Kaba was a drill rapper with the hip-hop collective “67” and went by the stage name “Madix” and “Itch.” 67, like other drill groups has been labelled as a “criminal gang” by police and has thus been under significant police surveillance and repression over the years. Kaba’s family has not pointed to his rapping past as a reason they believe he was killed.

Chris Kaba was 24 when he was killed by police in London on Sept. 5, 2022 during a traffic stop. The unnamed officer was charged with murder on Sept. 20, 2023.

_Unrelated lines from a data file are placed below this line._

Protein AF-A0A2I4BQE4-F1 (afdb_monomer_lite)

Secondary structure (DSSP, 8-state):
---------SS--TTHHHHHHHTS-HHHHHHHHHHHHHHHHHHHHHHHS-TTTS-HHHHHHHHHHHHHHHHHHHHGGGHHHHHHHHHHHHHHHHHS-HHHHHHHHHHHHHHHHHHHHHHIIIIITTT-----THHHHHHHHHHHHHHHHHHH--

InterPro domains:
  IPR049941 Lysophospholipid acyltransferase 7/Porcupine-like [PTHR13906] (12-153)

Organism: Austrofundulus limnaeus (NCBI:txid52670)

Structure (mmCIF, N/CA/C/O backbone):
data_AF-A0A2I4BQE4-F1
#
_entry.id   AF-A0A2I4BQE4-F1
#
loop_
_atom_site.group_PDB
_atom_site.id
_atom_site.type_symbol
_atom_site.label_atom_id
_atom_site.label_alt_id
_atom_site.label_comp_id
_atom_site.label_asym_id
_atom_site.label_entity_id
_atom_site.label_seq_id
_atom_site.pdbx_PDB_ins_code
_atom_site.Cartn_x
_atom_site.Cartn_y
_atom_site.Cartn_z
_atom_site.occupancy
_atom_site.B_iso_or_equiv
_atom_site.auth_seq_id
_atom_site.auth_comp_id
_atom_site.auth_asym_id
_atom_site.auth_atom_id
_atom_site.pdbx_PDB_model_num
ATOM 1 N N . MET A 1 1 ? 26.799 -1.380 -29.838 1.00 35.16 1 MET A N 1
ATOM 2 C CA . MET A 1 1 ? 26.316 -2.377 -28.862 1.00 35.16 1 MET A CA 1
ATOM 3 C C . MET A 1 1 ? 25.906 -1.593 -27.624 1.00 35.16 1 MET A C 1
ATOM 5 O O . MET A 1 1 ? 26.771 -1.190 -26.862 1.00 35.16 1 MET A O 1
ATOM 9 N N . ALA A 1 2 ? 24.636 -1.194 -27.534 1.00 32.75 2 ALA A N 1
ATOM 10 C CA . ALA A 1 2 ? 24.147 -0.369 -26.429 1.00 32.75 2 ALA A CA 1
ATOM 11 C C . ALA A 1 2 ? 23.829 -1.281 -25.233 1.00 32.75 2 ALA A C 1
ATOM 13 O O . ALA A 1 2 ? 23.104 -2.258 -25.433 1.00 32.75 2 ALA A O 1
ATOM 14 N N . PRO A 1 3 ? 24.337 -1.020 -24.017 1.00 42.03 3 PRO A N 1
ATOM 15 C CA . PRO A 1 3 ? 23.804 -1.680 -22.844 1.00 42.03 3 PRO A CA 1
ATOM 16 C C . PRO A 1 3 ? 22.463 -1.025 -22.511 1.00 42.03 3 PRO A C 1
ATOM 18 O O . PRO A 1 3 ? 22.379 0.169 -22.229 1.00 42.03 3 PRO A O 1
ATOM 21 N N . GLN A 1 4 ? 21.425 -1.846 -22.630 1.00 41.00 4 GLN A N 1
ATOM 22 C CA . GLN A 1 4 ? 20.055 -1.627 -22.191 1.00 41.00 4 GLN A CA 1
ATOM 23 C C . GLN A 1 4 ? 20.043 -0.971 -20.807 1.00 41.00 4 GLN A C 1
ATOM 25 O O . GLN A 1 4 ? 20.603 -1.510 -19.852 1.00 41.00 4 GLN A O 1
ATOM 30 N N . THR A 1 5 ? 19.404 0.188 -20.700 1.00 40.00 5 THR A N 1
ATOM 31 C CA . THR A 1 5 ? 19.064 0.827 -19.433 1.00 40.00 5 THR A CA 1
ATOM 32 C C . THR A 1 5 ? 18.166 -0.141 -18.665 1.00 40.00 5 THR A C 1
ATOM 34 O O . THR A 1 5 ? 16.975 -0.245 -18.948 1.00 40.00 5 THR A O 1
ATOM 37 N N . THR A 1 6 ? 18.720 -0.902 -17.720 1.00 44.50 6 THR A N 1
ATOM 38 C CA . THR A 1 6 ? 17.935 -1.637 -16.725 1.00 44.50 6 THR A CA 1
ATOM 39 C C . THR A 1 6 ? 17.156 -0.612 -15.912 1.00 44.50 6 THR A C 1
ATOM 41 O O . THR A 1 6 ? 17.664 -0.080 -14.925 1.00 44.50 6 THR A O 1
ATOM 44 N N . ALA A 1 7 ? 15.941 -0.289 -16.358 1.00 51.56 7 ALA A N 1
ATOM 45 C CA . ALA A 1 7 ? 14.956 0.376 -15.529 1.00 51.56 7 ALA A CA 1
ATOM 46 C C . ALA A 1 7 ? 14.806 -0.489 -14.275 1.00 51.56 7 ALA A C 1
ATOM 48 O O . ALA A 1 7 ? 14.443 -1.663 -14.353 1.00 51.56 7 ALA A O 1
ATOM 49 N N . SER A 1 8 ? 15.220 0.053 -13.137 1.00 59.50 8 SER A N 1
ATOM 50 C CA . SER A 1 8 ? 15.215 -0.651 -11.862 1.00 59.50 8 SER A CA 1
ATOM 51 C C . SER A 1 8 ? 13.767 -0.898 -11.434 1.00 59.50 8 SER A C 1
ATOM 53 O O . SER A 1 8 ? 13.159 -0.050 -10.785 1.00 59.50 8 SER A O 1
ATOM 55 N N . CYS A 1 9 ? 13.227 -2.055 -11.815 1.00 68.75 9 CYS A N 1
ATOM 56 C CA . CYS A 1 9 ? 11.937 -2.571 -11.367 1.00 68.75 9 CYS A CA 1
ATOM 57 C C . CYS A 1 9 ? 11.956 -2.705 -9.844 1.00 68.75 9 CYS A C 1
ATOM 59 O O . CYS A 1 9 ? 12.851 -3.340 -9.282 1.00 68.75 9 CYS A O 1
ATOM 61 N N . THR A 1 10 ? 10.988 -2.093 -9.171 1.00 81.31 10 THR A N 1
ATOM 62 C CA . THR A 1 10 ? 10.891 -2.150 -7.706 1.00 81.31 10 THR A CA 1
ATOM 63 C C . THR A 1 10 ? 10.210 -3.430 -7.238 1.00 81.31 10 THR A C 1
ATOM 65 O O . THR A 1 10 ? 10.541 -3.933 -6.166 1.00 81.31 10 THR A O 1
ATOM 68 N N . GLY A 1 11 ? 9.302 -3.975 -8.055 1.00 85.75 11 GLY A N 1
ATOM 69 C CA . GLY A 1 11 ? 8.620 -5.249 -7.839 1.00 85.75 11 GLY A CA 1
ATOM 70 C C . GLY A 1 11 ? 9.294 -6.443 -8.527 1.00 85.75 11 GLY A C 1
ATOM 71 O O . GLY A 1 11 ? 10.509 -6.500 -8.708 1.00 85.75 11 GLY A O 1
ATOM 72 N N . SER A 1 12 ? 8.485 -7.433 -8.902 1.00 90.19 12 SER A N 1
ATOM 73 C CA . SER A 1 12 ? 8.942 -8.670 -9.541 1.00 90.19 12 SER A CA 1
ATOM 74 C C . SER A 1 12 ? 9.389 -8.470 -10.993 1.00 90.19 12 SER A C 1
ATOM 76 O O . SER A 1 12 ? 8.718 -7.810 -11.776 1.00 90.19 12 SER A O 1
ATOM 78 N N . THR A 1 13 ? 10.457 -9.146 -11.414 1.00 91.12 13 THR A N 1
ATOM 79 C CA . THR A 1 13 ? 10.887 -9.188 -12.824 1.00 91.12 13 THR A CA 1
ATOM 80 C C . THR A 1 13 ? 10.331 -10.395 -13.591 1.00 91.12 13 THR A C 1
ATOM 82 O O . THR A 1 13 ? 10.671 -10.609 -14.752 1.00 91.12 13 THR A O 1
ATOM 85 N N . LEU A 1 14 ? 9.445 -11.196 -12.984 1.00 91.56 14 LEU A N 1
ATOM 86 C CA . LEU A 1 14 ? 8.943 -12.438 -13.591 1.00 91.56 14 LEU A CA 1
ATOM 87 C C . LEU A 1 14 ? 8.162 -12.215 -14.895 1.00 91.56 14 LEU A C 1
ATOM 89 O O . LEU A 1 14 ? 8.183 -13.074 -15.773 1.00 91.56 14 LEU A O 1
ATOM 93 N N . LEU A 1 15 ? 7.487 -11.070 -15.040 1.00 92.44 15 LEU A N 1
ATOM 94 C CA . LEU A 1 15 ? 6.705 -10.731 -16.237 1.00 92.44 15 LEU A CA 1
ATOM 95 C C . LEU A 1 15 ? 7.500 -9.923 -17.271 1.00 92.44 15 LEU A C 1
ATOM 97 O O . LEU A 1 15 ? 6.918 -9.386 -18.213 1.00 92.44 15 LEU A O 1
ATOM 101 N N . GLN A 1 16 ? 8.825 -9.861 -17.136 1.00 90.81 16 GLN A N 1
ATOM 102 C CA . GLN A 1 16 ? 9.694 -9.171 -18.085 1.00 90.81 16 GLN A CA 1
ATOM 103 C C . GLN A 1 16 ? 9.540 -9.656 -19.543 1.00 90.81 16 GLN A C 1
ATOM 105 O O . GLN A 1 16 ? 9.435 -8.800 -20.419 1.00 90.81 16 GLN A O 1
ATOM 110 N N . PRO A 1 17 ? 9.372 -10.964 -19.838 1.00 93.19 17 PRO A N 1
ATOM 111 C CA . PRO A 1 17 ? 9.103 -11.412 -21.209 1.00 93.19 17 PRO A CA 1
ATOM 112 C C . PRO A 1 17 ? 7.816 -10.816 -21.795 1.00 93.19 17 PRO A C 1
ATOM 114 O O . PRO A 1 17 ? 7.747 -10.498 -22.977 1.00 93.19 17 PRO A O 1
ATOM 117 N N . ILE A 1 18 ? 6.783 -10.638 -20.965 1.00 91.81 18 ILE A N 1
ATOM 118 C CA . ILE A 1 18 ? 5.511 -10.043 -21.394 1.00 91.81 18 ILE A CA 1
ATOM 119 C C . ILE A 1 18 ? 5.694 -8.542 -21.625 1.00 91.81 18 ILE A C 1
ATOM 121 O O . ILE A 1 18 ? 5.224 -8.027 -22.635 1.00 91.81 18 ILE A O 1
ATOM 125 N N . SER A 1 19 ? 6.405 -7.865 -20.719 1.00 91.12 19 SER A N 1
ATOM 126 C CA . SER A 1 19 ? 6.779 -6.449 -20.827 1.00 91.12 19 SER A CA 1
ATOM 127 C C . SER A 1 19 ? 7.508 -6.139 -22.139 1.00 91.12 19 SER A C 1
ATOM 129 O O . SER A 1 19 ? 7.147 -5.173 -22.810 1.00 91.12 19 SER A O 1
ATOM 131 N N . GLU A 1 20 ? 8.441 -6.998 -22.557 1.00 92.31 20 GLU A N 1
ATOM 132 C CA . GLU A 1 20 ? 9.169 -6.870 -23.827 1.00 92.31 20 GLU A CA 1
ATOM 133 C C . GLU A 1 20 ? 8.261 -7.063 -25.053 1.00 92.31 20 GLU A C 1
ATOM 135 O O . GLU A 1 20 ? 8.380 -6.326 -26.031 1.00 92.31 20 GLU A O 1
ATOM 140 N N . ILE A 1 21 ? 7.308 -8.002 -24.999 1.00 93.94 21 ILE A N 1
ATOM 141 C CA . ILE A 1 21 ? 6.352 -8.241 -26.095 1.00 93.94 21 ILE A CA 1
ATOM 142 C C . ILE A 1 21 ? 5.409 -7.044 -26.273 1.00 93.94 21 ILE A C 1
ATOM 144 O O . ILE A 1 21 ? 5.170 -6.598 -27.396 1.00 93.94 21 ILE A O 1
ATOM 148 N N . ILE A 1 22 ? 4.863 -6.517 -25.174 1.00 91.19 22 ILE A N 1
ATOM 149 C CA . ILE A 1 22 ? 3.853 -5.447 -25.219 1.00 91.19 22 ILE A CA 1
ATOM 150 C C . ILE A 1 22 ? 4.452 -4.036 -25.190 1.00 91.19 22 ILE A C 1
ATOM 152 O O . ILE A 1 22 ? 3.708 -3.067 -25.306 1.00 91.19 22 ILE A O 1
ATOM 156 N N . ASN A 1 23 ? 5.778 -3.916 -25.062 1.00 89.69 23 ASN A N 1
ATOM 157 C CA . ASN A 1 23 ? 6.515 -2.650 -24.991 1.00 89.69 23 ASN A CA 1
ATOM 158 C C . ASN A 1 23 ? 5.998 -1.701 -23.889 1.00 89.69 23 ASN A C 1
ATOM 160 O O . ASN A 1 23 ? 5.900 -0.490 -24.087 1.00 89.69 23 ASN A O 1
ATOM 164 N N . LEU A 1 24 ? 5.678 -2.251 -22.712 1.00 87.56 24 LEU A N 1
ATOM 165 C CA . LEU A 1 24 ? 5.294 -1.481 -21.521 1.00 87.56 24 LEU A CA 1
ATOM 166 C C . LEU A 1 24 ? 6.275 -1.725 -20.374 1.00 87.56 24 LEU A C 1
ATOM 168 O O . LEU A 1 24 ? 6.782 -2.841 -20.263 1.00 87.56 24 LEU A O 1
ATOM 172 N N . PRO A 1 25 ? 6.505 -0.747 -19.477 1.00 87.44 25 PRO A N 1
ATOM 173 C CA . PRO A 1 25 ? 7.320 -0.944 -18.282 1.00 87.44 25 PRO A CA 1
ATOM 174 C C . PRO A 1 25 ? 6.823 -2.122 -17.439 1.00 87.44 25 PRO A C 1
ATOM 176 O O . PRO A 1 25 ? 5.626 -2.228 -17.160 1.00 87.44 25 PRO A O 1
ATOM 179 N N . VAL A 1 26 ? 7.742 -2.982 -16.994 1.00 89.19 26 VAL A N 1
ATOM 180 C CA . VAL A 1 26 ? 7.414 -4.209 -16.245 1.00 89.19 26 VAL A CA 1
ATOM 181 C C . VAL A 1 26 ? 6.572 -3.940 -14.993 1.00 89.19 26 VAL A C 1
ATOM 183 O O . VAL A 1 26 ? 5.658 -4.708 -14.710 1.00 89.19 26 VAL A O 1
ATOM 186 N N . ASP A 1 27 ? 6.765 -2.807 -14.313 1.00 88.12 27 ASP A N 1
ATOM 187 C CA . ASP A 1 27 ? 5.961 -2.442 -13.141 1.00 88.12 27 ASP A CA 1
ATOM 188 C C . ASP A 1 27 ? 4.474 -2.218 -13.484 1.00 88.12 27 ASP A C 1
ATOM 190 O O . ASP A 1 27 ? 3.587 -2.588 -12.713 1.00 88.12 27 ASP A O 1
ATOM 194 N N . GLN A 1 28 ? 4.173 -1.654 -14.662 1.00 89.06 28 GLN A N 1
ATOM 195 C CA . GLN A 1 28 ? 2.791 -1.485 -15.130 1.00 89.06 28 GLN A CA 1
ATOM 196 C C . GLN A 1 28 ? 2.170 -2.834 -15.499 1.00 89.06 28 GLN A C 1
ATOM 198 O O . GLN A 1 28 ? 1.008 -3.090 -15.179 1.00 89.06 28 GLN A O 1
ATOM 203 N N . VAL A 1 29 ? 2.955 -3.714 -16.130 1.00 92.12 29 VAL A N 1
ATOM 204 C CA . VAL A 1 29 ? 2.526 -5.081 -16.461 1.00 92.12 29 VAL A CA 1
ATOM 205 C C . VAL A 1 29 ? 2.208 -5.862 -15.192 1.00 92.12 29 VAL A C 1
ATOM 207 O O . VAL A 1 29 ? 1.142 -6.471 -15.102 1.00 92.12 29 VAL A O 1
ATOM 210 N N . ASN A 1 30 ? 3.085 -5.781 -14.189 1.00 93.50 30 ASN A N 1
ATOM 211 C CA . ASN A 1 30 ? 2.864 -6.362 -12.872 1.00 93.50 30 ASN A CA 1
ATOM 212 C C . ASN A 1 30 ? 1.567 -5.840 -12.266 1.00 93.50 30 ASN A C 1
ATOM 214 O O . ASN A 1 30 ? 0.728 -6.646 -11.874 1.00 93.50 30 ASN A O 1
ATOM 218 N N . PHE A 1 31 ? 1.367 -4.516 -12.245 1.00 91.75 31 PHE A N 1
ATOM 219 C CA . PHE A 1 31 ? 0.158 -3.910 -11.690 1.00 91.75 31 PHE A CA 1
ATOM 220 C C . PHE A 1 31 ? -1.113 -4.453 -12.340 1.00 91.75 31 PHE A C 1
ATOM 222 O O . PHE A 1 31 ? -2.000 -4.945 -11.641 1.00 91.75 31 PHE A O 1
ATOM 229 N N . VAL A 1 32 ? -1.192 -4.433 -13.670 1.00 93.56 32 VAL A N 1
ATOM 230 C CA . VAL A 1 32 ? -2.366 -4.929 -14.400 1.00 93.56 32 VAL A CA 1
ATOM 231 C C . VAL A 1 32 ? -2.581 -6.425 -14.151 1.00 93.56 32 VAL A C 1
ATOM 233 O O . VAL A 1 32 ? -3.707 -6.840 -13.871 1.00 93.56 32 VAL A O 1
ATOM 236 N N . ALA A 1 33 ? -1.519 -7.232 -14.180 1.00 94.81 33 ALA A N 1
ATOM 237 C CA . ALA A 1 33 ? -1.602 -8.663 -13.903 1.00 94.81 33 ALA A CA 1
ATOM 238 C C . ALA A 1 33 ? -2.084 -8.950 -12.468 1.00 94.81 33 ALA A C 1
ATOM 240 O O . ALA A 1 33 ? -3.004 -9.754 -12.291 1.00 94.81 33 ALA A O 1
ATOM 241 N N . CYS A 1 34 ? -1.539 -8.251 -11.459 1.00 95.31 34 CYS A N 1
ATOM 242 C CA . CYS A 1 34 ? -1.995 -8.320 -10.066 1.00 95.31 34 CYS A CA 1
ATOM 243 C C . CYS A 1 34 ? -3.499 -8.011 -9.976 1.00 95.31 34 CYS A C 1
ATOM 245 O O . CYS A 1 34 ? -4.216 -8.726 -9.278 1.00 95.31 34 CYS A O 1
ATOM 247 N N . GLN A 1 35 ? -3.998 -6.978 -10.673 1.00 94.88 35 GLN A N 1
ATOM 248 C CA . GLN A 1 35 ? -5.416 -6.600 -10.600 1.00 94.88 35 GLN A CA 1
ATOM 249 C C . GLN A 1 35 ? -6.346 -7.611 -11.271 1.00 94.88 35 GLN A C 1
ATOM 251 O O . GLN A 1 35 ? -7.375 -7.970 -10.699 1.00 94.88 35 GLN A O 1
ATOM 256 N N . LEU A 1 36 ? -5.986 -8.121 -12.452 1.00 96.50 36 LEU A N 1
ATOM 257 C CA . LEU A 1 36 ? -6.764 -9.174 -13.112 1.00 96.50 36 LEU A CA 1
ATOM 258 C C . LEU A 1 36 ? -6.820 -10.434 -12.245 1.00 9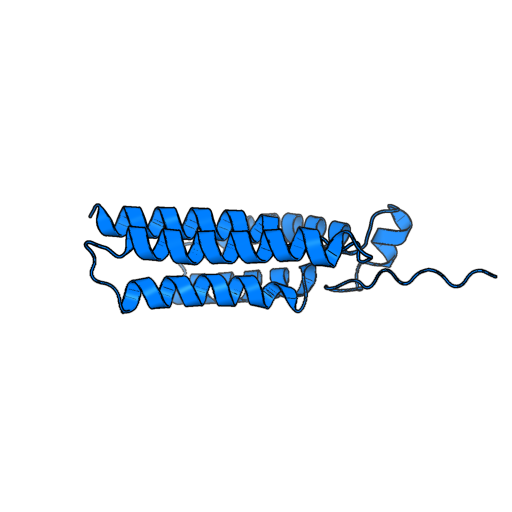6.50 36 LEU A C 1
ATOM 260 O O . LEU A 1 36 ? -7.887 -11.019 -12.055 1.00 96.50 36 LEU A O 1
ATOM 264 N N . PHE A 1 37 ? -5.688 -10.813 -11.654 1.00 96.88 37 PHE A N 1
ATOM 265 C CA . PHE A 1 37 ? -5.634 -11.924 -10.719 1.00 96.88 37 PHE A CA 1
ATOM 266 C C . PHE A 1 37 ? -6.470 -11.658 -9.459 1.00 96.88 37 PHE A C 1
ATOM 268 O O . PHE A 1 37 ? -7.230 -12.528 -9.042 1.00 96.88 37 PHE A O 1
ATOM 275 N N . ALA A 1 38 ? -6.417 -10.452 -8.886 1.00 95.50 38 ALA A N 1
ATOM 276 C CA . ALA A 1 38 ? -7.238 -10.077 -7.736 1.00 95.50 38 ALA A CA 1
ATOM 277 C C . ALA A 1 38 ? -8.745 -10.189 -8.032 1.00 95.50 38 ALA A C 1
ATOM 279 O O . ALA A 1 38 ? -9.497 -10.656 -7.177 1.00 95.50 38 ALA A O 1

Kaba was followed by an unmarked police car in which armed officers from the Metropolitan Police’s Special Firearms Command were riding. Around 10 p.m. Kaba was subjected to a “hard stop” and his car was blocked by two patrol cars. A forced stop – or “hard stop,” as it is often referred to by the public, is when a vehicle is stopped by the police without prior warning or by the positioning of police vehicles to block the movement of a car.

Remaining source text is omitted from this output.